ACTION ITEM: From the data underneath, reproduce exactly the stretch that begins at the line with "ATOM 106 O O" and ends after the line with "ATOM 121 O O".

RECORD EXTRACTS:
------------------------------------------------------------------------

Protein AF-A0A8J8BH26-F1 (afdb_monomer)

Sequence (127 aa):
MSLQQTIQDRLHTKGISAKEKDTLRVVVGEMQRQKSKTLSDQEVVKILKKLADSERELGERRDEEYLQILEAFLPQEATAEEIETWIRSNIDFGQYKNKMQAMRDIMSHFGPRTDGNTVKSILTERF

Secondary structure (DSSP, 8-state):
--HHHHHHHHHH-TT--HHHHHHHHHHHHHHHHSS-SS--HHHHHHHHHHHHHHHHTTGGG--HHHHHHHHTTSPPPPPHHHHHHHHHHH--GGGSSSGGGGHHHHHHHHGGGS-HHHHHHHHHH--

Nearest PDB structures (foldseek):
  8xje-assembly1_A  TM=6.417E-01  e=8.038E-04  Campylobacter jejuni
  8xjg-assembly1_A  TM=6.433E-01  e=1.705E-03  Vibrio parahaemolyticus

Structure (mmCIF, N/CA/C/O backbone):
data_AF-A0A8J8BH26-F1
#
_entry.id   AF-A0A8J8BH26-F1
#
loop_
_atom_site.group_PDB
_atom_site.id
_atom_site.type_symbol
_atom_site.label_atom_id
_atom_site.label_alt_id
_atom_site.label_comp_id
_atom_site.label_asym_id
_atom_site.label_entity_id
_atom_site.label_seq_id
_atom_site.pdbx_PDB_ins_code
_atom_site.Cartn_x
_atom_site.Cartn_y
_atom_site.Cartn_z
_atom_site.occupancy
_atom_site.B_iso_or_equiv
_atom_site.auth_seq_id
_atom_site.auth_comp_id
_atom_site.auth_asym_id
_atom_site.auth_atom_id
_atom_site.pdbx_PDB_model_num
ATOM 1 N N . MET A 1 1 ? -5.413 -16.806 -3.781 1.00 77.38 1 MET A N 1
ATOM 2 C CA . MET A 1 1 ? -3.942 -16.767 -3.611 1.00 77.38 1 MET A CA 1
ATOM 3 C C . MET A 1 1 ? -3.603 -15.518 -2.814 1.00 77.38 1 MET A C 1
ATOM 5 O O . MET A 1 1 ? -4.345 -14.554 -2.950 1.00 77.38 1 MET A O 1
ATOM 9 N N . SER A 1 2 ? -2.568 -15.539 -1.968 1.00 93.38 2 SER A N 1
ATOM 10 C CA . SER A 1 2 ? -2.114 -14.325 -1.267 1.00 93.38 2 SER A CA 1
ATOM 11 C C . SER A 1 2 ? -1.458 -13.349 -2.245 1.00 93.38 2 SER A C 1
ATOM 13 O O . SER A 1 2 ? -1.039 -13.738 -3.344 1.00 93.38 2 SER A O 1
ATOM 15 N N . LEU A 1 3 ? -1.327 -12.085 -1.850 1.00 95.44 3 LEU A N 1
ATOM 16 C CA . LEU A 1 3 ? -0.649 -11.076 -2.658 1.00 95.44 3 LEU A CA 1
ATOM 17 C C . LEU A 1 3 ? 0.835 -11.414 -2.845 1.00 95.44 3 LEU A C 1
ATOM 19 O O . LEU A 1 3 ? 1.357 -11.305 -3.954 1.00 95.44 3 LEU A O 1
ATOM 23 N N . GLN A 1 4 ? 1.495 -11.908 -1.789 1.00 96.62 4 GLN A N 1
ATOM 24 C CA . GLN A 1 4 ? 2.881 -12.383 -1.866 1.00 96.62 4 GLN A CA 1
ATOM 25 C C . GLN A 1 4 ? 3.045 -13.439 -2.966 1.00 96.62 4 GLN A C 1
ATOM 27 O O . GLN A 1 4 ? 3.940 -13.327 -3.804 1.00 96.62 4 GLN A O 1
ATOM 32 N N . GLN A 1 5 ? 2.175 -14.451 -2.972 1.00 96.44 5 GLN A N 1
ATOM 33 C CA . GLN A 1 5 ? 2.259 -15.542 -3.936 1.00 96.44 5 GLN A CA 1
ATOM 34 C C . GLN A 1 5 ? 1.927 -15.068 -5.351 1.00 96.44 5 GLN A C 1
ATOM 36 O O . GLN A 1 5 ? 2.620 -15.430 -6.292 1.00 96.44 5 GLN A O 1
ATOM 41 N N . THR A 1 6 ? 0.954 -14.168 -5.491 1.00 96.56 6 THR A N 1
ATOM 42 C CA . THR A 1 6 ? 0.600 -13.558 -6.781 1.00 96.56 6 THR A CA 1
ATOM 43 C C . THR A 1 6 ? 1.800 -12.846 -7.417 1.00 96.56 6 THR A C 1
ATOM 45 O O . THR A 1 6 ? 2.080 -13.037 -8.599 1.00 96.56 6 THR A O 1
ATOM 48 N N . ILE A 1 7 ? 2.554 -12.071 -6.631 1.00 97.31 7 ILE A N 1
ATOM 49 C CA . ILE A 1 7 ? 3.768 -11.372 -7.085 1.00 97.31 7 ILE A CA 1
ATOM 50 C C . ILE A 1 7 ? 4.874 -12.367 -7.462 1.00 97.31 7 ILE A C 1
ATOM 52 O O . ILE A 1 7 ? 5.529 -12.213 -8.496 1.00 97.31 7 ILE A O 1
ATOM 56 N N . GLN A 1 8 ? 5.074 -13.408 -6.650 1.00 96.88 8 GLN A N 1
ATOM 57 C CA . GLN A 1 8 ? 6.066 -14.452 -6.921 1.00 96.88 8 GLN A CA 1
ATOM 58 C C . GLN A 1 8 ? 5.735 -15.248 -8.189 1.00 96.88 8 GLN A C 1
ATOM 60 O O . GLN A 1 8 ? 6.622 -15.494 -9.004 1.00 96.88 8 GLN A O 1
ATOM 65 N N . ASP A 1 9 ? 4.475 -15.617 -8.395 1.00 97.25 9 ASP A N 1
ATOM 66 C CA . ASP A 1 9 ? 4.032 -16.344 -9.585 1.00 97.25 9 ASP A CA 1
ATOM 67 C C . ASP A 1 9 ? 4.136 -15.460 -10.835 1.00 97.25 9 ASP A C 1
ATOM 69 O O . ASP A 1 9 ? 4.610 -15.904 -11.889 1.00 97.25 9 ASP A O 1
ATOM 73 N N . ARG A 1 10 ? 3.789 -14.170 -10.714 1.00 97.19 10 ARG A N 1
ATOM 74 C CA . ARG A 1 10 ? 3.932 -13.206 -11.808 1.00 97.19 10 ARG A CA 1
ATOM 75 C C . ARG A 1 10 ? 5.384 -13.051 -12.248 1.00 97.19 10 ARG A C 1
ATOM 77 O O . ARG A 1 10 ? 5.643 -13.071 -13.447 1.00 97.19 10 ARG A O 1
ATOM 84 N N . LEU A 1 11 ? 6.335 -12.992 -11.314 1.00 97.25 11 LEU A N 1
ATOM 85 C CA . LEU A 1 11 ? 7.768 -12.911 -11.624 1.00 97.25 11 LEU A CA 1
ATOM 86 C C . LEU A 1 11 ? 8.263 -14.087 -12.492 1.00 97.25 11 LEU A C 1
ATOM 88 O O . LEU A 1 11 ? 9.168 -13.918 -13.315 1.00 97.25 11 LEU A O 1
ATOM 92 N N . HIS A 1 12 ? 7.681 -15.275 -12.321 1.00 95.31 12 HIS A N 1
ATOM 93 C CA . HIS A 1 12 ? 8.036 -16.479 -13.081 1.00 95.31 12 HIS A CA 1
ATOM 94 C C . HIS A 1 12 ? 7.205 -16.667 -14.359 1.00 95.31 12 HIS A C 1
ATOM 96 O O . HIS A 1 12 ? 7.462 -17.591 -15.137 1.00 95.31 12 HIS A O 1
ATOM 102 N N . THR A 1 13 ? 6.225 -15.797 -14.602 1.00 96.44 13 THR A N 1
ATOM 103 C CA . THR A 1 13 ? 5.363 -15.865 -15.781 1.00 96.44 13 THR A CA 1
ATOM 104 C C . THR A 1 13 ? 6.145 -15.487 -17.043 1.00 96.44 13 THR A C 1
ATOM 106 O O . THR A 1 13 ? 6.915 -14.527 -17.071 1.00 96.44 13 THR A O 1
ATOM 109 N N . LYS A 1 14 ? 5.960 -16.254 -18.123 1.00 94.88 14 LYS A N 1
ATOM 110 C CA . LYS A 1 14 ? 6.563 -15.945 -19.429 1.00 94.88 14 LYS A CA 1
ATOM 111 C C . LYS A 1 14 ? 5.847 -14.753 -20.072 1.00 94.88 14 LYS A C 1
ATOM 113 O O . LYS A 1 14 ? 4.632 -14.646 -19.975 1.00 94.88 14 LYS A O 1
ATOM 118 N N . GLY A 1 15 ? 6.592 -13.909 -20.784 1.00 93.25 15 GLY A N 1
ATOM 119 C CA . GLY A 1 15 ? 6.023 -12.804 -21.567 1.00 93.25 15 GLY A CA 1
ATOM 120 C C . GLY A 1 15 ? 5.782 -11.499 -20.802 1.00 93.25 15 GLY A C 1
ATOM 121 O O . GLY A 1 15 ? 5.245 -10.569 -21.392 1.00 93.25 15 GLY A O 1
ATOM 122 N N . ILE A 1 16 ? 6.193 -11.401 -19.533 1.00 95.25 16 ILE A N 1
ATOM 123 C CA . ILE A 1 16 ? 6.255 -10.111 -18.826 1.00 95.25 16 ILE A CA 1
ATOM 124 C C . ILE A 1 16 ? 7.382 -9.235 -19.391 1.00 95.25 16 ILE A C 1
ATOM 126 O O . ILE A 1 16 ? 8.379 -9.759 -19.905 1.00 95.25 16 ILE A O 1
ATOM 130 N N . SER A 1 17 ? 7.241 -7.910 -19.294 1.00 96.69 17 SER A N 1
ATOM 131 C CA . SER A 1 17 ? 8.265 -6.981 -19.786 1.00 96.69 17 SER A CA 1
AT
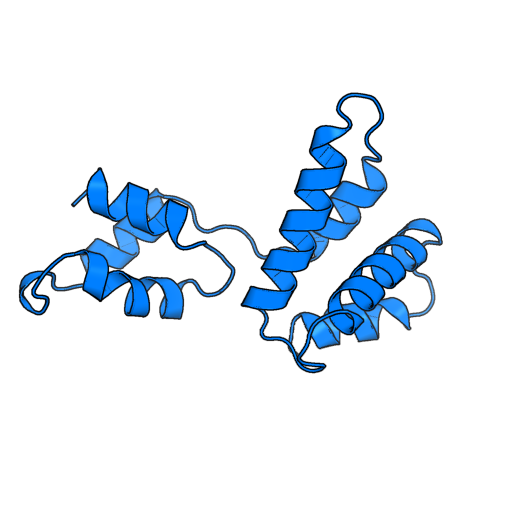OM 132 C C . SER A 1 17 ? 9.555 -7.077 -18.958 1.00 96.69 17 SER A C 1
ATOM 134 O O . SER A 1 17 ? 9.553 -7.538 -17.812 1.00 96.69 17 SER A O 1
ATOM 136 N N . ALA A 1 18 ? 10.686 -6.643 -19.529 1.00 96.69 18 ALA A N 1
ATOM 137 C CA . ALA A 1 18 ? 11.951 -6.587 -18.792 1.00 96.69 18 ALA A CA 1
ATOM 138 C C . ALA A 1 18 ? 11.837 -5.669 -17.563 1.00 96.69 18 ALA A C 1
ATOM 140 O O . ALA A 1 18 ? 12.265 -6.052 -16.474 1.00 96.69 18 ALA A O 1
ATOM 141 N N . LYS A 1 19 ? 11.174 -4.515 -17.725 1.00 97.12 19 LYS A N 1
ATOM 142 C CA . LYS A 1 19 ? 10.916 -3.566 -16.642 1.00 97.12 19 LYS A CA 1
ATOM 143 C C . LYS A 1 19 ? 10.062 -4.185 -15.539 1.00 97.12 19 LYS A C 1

------------------------------------------------------------------------

ANSWER SPACE:
ATOM 106 O O . THR A 1 13 ? 6.915 -14.527 -17.071 1.00 96.44 13 THR A O 1
ATOM 109 N N . LYS A 1 14 ? 5.960 -16.254 -18.123 1.00 94.88 14 LYS A N 1
ATOM 110 C CA . LYS A 1 14 ? 6.563 -15.945 -19.429 1.00 94.88 14 LYS A CA 1
ATOM 111 C C . LYS A 1 14 ? 5.847 -14.753 -20.072 1.00 94.88 14 LYS A C 1
ATOM 113 O O . LYS A 1 14 ? 4.632 -14.646 -19.975 1.00 94.88 14 LYS A O 1
ATOM 118 N N . GLY A 1 15 ? 6.592 -13.909 -20.784 1.00 93.25 15 GLY A N 1
ATOM 119 C CA . GLY A 1 15 ? 6.023 -12.804 -21.567 1.00 93.25 15 GLY A CA 1
ATOM 120 C C . GLY A 1 15 ? 5.782 -11.499 -20.802 1.00 93.25 15 GLY A C 1
ATOM 121 O O . GLY A 1 15 ? 5.245 -10.569 -21.392 1.00 93.25 15 GLY A O 1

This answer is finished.